By getting ahead of the curve with woody biomass cogeneration or combined-heat-and-power (CHP), operators can substantiate their commitment to sourcing renewable energy products at the lowest carbon footprint cost available. A quick review of woody biomass versus wood pellets includes the following points:

• To produce 1 million metric tons (MT) of wood pellets requires roughly 2.2 million MT U.S. tons of wood chips.

• Production of 1 million MT of wood pellets requires approximately 21 acres of forest clearing per day.

• Wood pellets produce about 17 GJ of energy per MT while the E=MC3 material is roughly 13 GJ per MT.

• The carbon footprint to process wood pellets is approximately three times the cost to phytosanitize wood chip residual.

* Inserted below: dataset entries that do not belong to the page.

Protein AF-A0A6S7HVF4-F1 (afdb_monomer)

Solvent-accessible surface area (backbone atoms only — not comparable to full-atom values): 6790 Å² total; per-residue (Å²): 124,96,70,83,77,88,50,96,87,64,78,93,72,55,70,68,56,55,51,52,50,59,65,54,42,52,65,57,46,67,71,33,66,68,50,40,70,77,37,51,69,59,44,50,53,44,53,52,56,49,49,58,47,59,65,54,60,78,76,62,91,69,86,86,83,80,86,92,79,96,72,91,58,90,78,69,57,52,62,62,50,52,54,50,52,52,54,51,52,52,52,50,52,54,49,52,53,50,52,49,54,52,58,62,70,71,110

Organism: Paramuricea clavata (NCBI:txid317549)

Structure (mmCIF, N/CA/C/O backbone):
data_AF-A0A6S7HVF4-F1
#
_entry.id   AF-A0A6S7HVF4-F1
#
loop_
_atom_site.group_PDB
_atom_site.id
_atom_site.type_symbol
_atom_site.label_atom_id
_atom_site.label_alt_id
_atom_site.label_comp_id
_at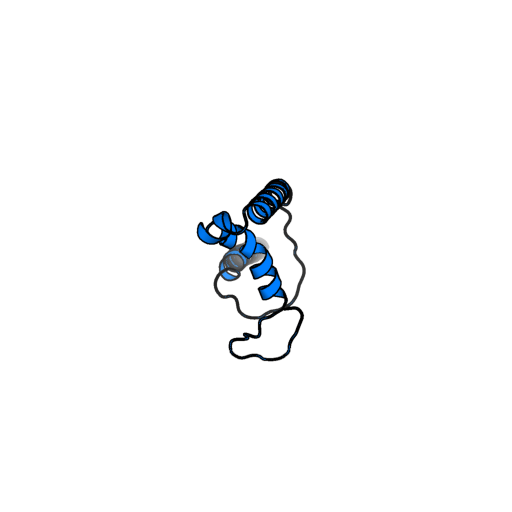om_site.label_asym_id
_atom_site.label_entity_id
_atom_site.label_seq_id
_atom_site.pdbx_PDB_ins_code
_atom_site.Cartn_x
_atom_site.Cartn_y
_atom_site.Cartn_z
_atom_site.occupancy
_atom_site.B_iso_or_equiv
_atom_site.auth_seq_id
_atom_site.auth_comp_id
_atom_site.auth_asym_id
_atom_site.auth_atom_id
_atom_site.pdbx_PDB_model_num
ATOM 1 N N . MET A 1 1 ? -3.597 -11.897 5.061 1.00 66.12 1 MET A N 1
ATOM 2 C CA . MET A 1 1 ? -4.067 -13.122 5.737 1.00 66.12 1 MET A CA 1
ATOM 3 C C . MET A 1 1 ? -2.837 -13.920 6.110 1.00 66.12 1 MET A C 1
ATOM 5 O O . MET A 1 1 ? -1.964 -14.052 5.260 1.00 66.12 1 MET A O 1
ATOM 9 N N . VAL A 1 2 ? -2.713 -14.315 7.375 1.00 83.69 2 VAL A N 1
ATOM 10 C CA . VAL A 1 2 ? -1.572 -15.128 7.837 1.00 83.69 2 VAL A CA 1
ATOM 11 C C . VAL A 1 2 ? -1.765 -16.586 7.407 1.00 83.69 2 VAL A C 1
ATOM 13 O O . VAL A 1 2 ? -0.808 -17.253 7.034 1.00 83.69 2 VAL A O 1
ATOM 16 N N . GLU A 1 3 ? -3.024 -17.021 7.361 1.00 87.62 3 GLU A N 1
ATOM 17 C CA . GLU A 1 3 ? -3.444 -18.325 6.858 1.00 87.62 3 GLU A CA 1
ATOM 18 C C . GLU A 1 3 ? -3.516 -18.362 5.326 1.00 87.62 3 GLU A C 1
ATOM 20 O O . GLU A 1 3 ? -3.840 -17.364 4.672 1.00 87.62 3 GLU A O 1
ATOM 25 N N . THR A 1 4 ? -3.255 -19.541 4.765 1.00 84.38 4 THR A N 1
ATOM 26 C CA . THR A 1 4 ? -3.327 -19.827 3.322 1.00 84.38 4 THR A CA 1
ATOM 27 C C . THR A 1 4 ? -4.458 -20.790 2.965 1.00 84.38 4 THR A C 1
ATOM 29 O O . THR A 1 4 ? -4.585 -21.187 1.811 1.00 84.38 4 THR A O 1
ATOM 32 N N . SER A 1 5 ? -5.287 -21.179 3.937 1.00 89.06 5 SER A N 1
ATOM 33 C CA . SER A 1 5 ? -6.424 -22.060 3.688 1.00 89.06 5 SER A CA 1
ATOM 34 C C . SER A 1 5 ? -7.462 -21.366 2.789 1.00 89.06 5 SER A C 1
ATOM 36 O O . SER A 1 5 ? -7.863 -20.230 3.072 1.00 89.06 5 SER A O 1
ATOM 38 N N . PRO A 1 6 ? -7.913 -22.017 1.700 1.00 87.12 6 PRO A N 1
ATOM 39 C CA . PRO A 1 6 ? -8.895 -21.427 0.804 1.00 87.12 6 PRO A CA 1
ATOM 40 C C . PRO A 1 6 ? -10.250 -21.348 1.509 1.00 87.12 6 PRO A C 1
ATOM 42 O O . PRO A 1 6 ? -10.760 -22.337 2.039 1.00 87.12 6 PRO A O 1
ATOM 45 N N . THR A 1 7 ? -10.840 -20.157 1.509 1.00 88.81 7 THR A N 1
ATOM 46 C CA . THR A 1 7 ? -12.175 -19.894 2.061 1.00 88.81 7 THR A CA 1
ATOM 47 C C . THR A 1 7 ? -13.057 -19.279 0.982 1.00 88.81 7 THR A C 1
ATOM 49 O O . THR A 1 7 ? -12.570 -18.792 -0.039 1.00 88.81 7 THR A O 1
ATOM 52 N N . LEU A 1 8 ? -14.379 -19.325 1.156 1.00 92.31 8 LEU A N 1
ATOM 53 C CA . LEU A 1 8 ? -15.280 -18.702 0.186 1.00 92.31 8 LEU A CA 1
ATOM 54 C C . LEU A 1 8 ? -14.970 -17.202 0.089 1.00 92.31 8 LEU A C 1
ATOM 56 O O . LEU A 1 8 ? -15.084 -16.475 1.071 1.00 92.31 8 LEU A O 1
ATOM 60 N N . GLY A 1 9 ? -14.564 -16.760 -1.103 1.00 90.81 9 GLY A N 1
ATOM 61 C CA . GLY A 1 9 ? -14.154 -15.379 -1.367 1.00 90.81 9 GLY A CA 1
ATOM 62 C C . GLY A 1 9 ? -12.661 -15.087 -1.176 1.00 90.81 9 GLY A C 1
ATOM 63 O O . GLY A 1 9 ? -12.252 -13.951 -1.406 1.00 90.81 9 GLY A O 1
ATOM 64 N N . SER A 1 10 ? -11.827 -16.065 -0.799 1.00 91.50 10 SER A N 1
ATOM 65 C CA . SER A 1 10 ? -10.374 -15.865 -0.761 1.00 91.50 10 SER A CA 1
ATOM 66 C C . SER A 1 10 ? -9.800 -15.743 -2.171 1.00 91.50 10 SER A C 1
ATOM 68 O O . SER A 1 10 ? -10.140 -16.530 -3.053 1.00 91.50 10 SER A O 1
ATOM 70 N N . ILE A 1 11 ? -8.884 -14.796 -2.355 1.00 90.88 11 ILE A N 1
ATOM 71 C CA . ILE A 1 11 ? -8.145 -14.598 -3.602 1.00 90.88 11 ILE A CA 1
ATOM 72 C C . ILE A 1 11 ? -6.668 -14.843 -3.311 1.00 90.88 11 ILE A C 1
ATOM 74 O O . ILE A 1 11 ? -6.096 -14.237 -2.398 1.00 90.88 11 ILE A O 1
ATOM 78 N N . GLU A 1 12 ? -6.043 -15.713 -4.096 1.00 89.00 12 GLU A N 1
ATOM 79 C CA . GLU A 1 12 ? -4.600 -15.918 -4.041 1.00 89.00 12 GLU A CA 1
ATOM 80 C C . GLU A 1 12 ? -3.894 -14.802 -4.812 1.00 89.00 12 GLU A C 1
ATOM 82 O O . GLU A 1 12 ? -4.158 -14.552 -5.986 1.00 89.00 12 GLU A O 1
ATOM 87 N N . THR A 1 13 ? -3.002 -14.094 -4.124 1.00 90.56 13 THR A N 1
ATOM 88 C CA . THR A 1 13 ? -2.197 -13.009 -4.692 1.00 90.56 13 THR A CA 1
ATOM 89 C C . THR A 1 13 ? -0.744 -13.182 -4.277 1.00 90.56 13 THR A C 1
ATOM 91 O O . THR A 1 13 ? -0.438 -13.732 -3.213 1.00 90.56 13 THR A O 1
ATOM 94 N N . HIS A 1 14 ? 0.172 -12.688 -5.109 1.00 91.56 14 HIS A N 1
ATOM 95 C CA . HIS A 1 14 ? 1.595 -12.721 -4.785 1.00 91.56 14 HIS A CA 1
ATOM 96 C C . HIS A 1 14 ? 1.909 -11.910 -3.522 1.00 91.56 14 HIS A C 1
ATOM 98 O O . HIS A 1 14 ? 1.301 -10.873 -3.252 1.00 91.56 14 HIS A O 1
ATOM 104 N N . GLU A 1 15 ? 2.933 -12.339 -2.780 1.00 89.69 15 GLU A N 1
ATOM 105 C CA . GLU A 1 15 ? 3.390 -11.661 -1.560 1.00 89.69 15 GLU A CA 1
ATOM 106 C C . GLU A 1 15 ? 3.738 -10.188 -1.802 1.00 89.69 15 GLU A C 1
ATOM 108 O O . GLU A 1 15 ? 3.420 -9.322 -0.990 1.00 89.69 15 GLU A O 1
ATOM 113 N N . TYR A 1 16 ? 4.329 -9.889 -2.960 1.00 90.50 16 TYR A N 1
ATOM 114 C CA . TYR A 1 16 ? 4.591 -8.517 -3.382 1.00 90.50 16 TYR A CA 1
ATOM 115 C C . TYR A 1 16 ? 3.305 -7.684 -3.478 1.00 90.50 16 TYR A C 1
ATOM 117 O O . TYR A 1 16 ? 3.252 -6.578 -2.944 1.00 90.50 16 TYR A O 1
ATOM 125 N N . GLN A 1 17 ? 2.252 -8.227 -4.094 1.00 92.00 17 GLN A N 1
ATOM 126 C CA . GLN A 1 17 ? 0.971 -7.532 -4.219 1.00 92.00 17 GLN A CA 1
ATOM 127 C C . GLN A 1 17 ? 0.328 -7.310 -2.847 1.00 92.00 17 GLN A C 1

• A 2020 forward looking FOB-NWE price for wood pellets from Northeast U.S. and Canada is projected to be approximately $160.00 per MT, or $9.41 per GJ, and for phytosanitized biomass wood chips, approximately $82 per MT, or $6.30 per GJ.

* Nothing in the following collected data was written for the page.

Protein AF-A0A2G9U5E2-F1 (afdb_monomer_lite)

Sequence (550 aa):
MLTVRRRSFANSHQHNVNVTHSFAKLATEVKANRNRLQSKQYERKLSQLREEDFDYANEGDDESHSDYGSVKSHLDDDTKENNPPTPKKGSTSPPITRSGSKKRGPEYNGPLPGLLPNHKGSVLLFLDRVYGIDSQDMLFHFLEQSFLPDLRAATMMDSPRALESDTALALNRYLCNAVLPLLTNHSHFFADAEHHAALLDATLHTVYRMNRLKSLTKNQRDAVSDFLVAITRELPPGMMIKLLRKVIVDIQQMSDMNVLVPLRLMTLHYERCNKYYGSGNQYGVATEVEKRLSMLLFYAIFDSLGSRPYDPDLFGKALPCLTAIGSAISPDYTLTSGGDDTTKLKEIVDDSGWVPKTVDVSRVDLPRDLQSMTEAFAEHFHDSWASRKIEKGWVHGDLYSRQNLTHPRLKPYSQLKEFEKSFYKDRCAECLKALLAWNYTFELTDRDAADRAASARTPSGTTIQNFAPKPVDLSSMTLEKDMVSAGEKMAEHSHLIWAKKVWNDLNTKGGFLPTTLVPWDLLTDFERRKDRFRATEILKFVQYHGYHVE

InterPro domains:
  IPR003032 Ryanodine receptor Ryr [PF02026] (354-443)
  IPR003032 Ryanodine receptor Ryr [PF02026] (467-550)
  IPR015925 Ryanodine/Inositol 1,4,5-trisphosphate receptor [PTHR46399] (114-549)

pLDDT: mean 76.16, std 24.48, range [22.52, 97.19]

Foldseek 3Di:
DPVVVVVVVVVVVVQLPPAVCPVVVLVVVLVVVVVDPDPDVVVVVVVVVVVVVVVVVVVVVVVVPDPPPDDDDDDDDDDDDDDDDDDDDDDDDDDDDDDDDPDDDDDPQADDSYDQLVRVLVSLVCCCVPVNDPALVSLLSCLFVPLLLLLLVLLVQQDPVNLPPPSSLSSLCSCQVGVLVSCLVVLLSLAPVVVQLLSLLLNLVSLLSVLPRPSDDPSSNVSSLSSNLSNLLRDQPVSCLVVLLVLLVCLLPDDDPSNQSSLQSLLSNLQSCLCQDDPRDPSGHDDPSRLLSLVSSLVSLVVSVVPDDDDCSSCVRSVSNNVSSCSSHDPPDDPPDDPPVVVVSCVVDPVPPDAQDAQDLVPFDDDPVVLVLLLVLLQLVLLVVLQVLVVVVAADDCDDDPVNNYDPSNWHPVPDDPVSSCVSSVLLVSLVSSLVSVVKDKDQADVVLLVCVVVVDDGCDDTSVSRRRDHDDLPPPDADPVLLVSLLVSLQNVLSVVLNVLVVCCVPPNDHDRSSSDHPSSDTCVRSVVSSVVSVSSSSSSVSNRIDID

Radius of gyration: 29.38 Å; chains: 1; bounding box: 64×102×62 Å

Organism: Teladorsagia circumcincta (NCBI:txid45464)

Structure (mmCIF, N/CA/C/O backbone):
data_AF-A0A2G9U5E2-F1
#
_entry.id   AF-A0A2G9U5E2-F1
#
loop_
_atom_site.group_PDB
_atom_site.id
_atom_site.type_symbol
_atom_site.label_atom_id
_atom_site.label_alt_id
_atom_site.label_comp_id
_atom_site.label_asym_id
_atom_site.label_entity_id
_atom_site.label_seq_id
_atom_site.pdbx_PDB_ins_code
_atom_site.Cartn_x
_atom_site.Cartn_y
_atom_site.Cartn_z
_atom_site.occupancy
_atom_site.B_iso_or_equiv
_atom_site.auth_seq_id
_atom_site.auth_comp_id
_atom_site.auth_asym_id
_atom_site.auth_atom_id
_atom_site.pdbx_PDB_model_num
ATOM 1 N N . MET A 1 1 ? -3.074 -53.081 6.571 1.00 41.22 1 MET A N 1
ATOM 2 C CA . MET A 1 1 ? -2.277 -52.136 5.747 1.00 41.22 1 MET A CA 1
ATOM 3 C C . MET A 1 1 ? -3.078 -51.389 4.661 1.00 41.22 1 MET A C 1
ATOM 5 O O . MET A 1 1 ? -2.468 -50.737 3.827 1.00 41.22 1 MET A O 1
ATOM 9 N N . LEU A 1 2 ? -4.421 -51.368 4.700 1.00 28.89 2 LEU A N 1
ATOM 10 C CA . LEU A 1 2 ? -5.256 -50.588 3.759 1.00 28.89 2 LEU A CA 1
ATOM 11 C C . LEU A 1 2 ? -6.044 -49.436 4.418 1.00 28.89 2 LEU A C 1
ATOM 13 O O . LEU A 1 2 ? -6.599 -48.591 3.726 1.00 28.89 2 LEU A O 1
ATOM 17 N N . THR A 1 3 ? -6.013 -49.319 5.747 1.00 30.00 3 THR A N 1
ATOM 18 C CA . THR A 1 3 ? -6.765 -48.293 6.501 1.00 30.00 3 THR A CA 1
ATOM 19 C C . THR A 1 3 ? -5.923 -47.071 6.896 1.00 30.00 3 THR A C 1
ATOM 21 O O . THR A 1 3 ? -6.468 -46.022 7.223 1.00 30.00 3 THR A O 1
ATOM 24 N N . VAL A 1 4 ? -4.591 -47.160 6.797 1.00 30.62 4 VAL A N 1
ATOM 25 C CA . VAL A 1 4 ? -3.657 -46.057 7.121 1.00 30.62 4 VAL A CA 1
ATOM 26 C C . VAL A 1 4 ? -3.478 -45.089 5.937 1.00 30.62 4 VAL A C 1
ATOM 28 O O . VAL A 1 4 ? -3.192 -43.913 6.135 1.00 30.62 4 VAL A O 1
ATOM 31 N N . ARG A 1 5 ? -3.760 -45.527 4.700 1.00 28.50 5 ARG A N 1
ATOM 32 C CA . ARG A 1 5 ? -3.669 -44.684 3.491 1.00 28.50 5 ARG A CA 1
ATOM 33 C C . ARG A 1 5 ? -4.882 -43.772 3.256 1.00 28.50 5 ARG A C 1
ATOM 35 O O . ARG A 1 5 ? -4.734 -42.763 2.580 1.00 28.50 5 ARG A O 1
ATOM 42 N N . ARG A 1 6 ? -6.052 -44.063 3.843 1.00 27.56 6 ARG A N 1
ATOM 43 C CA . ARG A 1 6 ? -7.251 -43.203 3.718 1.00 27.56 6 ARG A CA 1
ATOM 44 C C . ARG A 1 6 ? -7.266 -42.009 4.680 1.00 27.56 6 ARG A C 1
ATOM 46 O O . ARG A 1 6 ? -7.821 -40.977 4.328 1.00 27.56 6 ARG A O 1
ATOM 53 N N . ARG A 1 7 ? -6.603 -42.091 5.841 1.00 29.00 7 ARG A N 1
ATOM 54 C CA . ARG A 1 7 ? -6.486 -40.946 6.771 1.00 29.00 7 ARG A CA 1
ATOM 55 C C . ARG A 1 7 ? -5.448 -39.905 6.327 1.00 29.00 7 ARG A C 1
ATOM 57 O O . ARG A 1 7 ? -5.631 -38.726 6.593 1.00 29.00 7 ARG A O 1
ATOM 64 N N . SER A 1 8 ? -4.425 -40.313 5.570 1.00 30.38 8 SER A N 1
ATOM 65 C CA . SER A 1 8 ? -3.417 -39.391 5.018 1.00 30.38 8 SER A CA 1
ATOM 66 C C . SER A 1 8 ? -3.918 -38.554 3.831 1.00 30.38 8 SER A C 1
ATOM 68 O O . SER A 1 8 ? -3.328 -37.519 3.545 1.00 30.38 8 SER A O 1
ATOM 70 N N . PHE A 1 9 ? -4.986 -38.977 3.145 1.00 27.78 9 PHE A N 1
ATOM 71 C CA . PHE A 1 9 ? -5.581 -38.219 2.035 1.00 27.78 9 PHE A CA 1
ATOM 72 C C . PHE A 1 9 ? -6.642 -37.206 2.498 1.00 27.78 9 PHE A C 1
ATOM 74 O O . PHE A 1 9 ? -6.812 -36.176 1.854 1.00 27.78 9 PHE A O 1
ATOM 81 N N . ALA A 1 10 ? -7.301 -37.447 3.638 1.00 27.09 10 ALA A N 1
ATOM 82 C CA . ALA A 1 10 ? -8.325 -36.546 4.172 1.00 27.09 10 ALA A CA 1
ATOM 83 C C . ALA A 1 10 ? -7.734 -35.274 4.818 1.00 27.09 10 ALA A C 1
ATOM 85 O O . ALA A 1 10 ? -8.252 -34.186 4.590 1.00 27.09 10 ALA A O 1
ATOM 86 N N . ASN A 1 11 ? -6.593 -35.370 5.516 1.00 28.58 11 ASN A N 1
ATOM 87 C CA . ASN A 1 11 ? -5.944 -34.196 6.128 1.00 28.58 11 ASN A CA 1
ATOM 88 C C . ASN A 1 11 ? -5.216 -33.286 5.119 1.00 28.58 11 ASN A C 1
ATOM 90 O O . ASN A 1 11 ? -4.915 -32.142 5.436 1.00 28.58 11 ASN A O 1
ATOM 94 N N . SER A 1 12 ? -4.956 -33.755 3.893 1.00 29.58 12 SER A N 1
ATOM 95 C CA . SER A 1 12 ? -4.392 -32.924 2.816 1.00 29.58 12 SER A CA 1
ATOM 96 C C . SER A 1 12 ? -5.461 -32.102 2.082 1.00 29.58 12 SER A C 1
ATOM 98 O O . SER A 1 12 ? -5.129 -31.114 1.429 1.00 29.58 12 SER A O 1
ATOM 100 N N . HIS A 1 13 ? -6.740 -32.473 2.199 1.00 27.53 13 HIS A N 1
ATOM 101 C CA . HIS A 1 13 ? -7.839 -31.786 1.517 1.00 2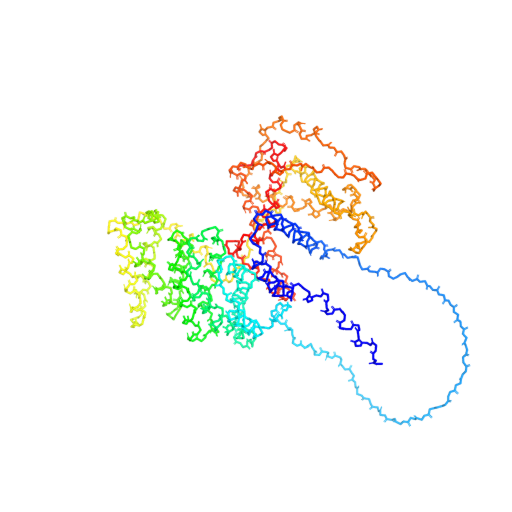7.53 13 HIS A CA 1
ATOM 102 C C . HIS A 1 13 ? -8.389 -30.575 2.273 1.00 27.53 13 HIS A C 1
ATOM 104 O O . HIS A 1 13 ? -9.068 -29.777 1.648 1.00 27.53 13 HIS A O 1
ATOM 110 N N . GLN A 1 14 ? -8.080 -30.385 3.560 1.00 29.06 14 GLN A N 1
ATOM 111 C CA . GLN A 1 14 ? -8.536 -29.204 4.312 1.00 29.06 14 GLN A CA 1
ATOM 112 C C . GLN A 1 14 ? -7.589 -27.997 4.214 1.00 29.06 14 GLN A C 1
ATOM 114 O O . GLN A 1 14 ? -8.017 -26.877 4.460 1.00 29.06 14 GLN A O 1
ATOM 119 N N . HIS A 1 15 ? -6.337 -28.188 3.786 1.00 30.34 15 HIS A N 1
ATOM 120 C CA . HIS A 1 15 ? -5.369 -27.094 3.590 1.00 30.34 15 HIS A CA 1
ATOM 121 C C . HIS A 1 15 ? -5.162 -26.684 2.124 1.00 30.34 15 HIS A C 1
ATOM 123 O O . HIS A 1 15 ? -4.565 -25.648 1.856 1.00 30.34 15 HIS A O 1
ATOM 129 N N . ASN A 1 16 ? -5.691 -27.456 1.170 1.00 31.22 16 ASN A N 1
ATOM 130 C CA . ASN A 1 16 ? -5.635 -27.132 -0.261 1.00 31.22 16 ASN A CA 1
ATOM 131 C C . ASN A 1 16 ? -6.843 -26.320 -0.760 1.00 31.22 16 ASN A C 1
ATOM 133 O O . ASN A 1 16 ? -6.859 -25.908 -1.915 1.00 31.22 16 ASN A O 1
ATOM 137 N N . VAL A 1 17 ? -7.851 -26.079 0.087 1.00 30.42 17 VAL A N 1
ATOM 138 C CA . VAL A 1 17 ? -9.135 -25.493 -0.337 1.00 30.42 17 VAL A CA 1
ATOM 139 C C . VAL A 1 17 ? -8.997 -24.027 -0.751 1.00 30.42 17 VAL A C 1
ATOM 141 O O . VAL A 1 17 ? -9.691 -23.603 -1.668 1.00 30.42 17 VAL A O 1
ATOM 144 N N . ASN A 1 18 ? -8.067 -23.264 -0.172 1.00 32.75 18 ASN A N 1
ATOM 145 C CA . ASN A 1 18 ? -8.055 -21.807 -0.352 1.00 32.75 18 ASN A CA 1
ATOM 146 C C . ASN A 1 18 ? -7.524 -21.334 -1.720 1.00 32.75 18 ASN A C 1
ATOM 148 O O . ASN A 1 18 ? -7.943 -20.282 -2.190 1.00 32.75 18 ASN A O 1
ATOM 152 N N . VAL A 1 19 ? -6.671 -22.105 -2.411 1.00 36.59 19 VAL A N 1
ATOM 153 C CA . VAL A 1 19 ? -6.037 -21.653 -3.673 1.00 36.59 19 VAL A CA 1
ATOM 154 C C . VAL A 1 19 ? -6.631 -22.326 -4.912 1.00 36.59 19 VAL A C 1
ATOM 156 O O . VAL A 1 19 ? -6.803 -21.671 -5.940 1.00 36.59 19 VAL A O 1
ATOM 159 N N . THR A 1 20 ? -7.071 -23.590 -4.823 1.00 33.91 20 THR A N 1
ATOM 160 C CA . THR A 1 20 ? -7.906 -24.193 -5.883 1.00 33.91 20 THR A CA 1
ATOM 161 C C . THR A 1 20 ? -9.261 -23.498 -6.011 1.00 33.91 20 THR A C 1
ATOM 163 O O . THR A 1 20 ? -9.867 -23.539 -7.081 1.00 33.91 20 THR A O 1
ATOM 166 N N . HIS A 1 21 ? -9.712 -22.806 -4.957 1.00 39.38 21 HIS A N 1
ATOM 167 C CA . HIS A 1 21 ? -10.886 -21.946 -5.019 1.00 39.38 21 HIS A CA 1
ATOM 168 C C . HIS A 1 21 ? -10.691 -20.722 -5.920 1.00 39.38 21 HIS A C 1
ATOM 170 O O . HIS A 1 21 ? -11.670 -20.326 -6.526 1.00 39.38 21 HIS A O 1
ATOM 176 N N . SER A 1 22 ? -9.493 -20.146 -6.086 1.00 45.28 22 SER A N 1
ATOM 177 C CA . SER A 1 22 ? -9.330 -18.900 -6.860 1.00 45.28 22 SER A CA 1
ATOM 178 C C . SER A 1 22 ? -9.670 -19.097 -8.343 1.00 45.28 22 SER A C 1
ATOM 180 O O . SER A 1 22 ? -10.636 -18.513 -8.819 1.00 45.28 22 SER A O 1
ATOM 182 N N . PHE A 1 23 ? -8.997 -20.012 -9.054 1.00 41.34 23 PHE A N 1
ATOM 183 C CA . PHE A 1 23 ? -9.248 -20.243 -10.488 1.00 41.34 23 PHE A CA 1
ATOM 184 C C . PHE A 1 23 ? -10.607 -20.900 -10.788 1.00 41.34 23 PHE A C 1
ATOM 186 O O . PHE A 1 23 ? -11.216 -20.616 -11.820 1.00 41.34 23 PHE A O 1
ATOM 193 N N . ALA A 1 24 ? -11.113 -21.760 -9.896 1.00 39.62 24 ALA A N 1
ATOM 194 C CA . ALA A 1 24 ? -12.435 -22.366 -10.056 1.00 39.62 24 ALA A CA 1
ATOM 195 C C . ALA A 1 24 ? -13.565 -21.357 -9.782 1.00 39.62 24 ALA A C 1
ATOM 197 O O . ALA A 1 24 ? -14.531 -21.306 -10.542 1.00 39.62 24 ALA A O 1
ATOM 198 N N . LYS A 1 25 ? -13.438 -20.508 -8.751 1.00 42.75 25 LYS A N 1
ATOM 199 C CA . LYS A 1 25 ? -14.377 -19.410 -8.458 1.00 42.75 25 LYS A CA 1
ATOM 200 C C . LYS A 1 25 ? -14.314 -18.351 -9.566 1.00 42.75 25 LYS A C 1
ATOM 202 O O . LYS A 1 25 ? -15.374 -17.971 -10.038 1.00 42.75 25 LYS A O 1
ATOM 207 N N . LEU A 1 26 ? -13.128 -18.051 -10.108 1.00 47.34 26 LEU A N 1
ATOM 208 C CA . LEU A 1 26 ? -12.900 -17.225 -11.307 1.00 47.34 26 LEU A CA 1
ATOM 209 C C . LEU A 1 26 ? -13.615 -17.756 -12.554 1.00 47.34 26 LEU A C 1
ATOM 211 O O . LEU A 1 26 ? -14.364 -17.023 -13.187 1.00 47.34 26 LEU A O 1
ATOM 215 N N . ALA A 1 27 ? -13.462 -19.039 -12.894 1.00 42.94 27 ALA A N 1
ATOM 216 C CA . ALA A 1 27 ? -14.181 -19.630 -14.028 1.00 42.94 27 ALA A CA 1
ATOM 217 C C . ALA A 1 27 ? -15.711 -19.587 -13.828 1.00 42.94 27 ALA A C 1
ATOM 219 O O . ALA A 1 27 ? -16.479 -19.469 -14.787 1.00 42.94 27 ALA A O 1
ATOM 220 N N . THR A 1 28 ? -16.162 -19.648 -12.572 1.00 44.56 28 THR A N 1
ATOM 221 C CA . THR A 1 28 ? -17.581 -19.550 -12.207 1.00 44.56 28 THR A CA 1
ATOM 222 C C . THR A 1 28 ? -18.083 -18.097 -12.218 1.00 44.56 28 THR A C 1
ATOM 224 O O . THR A 1 28 ? -19.218 -17.855 -12.622 1.00 44.56 28 THR A O 1
ATOM 227 N N . GLU A 1 29 ? -17.248 -17.126 -11.842 1.00 45.25 29 GLU A N 1
ATOM 228 C CA . GLU A 1 29 ? -17.532 -15.685 -11.839 1.00 45.25 29 GLU A CA 1
ATOM 229 C C . GLU A 1 29 ? -17.499 -15.083 -13.244 1.00 45.25 29 GLU A C 1
ATOM 231 O O . GLU A 1 29 ? -18.421 -14.354 -13.597 1.00 45.25 29 GLU A O 1
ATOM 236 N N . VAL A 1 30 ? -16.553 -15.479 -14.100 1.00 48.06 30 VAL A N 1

Our ocean freight owner operator will execute agreements direct with buyers to mitigate or remove any risk mark-ups, and thereby hold prices down. Stowage and ocean loading density is equivalent to wood pellets, so the ocean freight is no longer the upset factor in this supply chain.

High-energy, high-density, baled woody biomass does not require outside buildings or storage structures. The E=MC3 material can be stored at the origination port for extended periods, waiting for will-calls or to provide a long-term, high-volume supply solutions for biomass that: do not degrade when moving; creates no dust particulate in handling or loading; has no off-gassing characteristics; eliminates combustible pile scenarios and the requirement for high-cost pellet storage facilities; extends life-cycle of the biomass, and is delivered in unitized quantities and sizes applicable to metric transportation requirements.

The above is a snapshot of the benefits to investigating how E=MC3 woody biomass can become an essential part of any CHP plant’s long-term environmental planning. E=MC3 is not a replacement product for wood pellets, however. Rather, it is a supplementary alternative to any CHP plant’s need for sustainable supplies—the addition of the E=MC3 technology to the procurement mix will enhance the environmental credentials of the CHP plant, as well as bottom line margins by blending a low-cost product with pellets.

Several major CHP plants have begun the process of evaluating E=MC3 as a viable woody biomass source. E=MC3 is especially attractive to those CHP plants with their own receiving dock located at their plants. Currently, two major inland wood fiber production, processing and distribution yards are exploring the opportunity to import E=MC3 to their facilities for subsequent inland distribution to plants in remote locations.

EMC3 will present all of the above at the upcoming 2020 International Biomass Conference & Expo in Nashville, Tennessee, Feb. 3-5.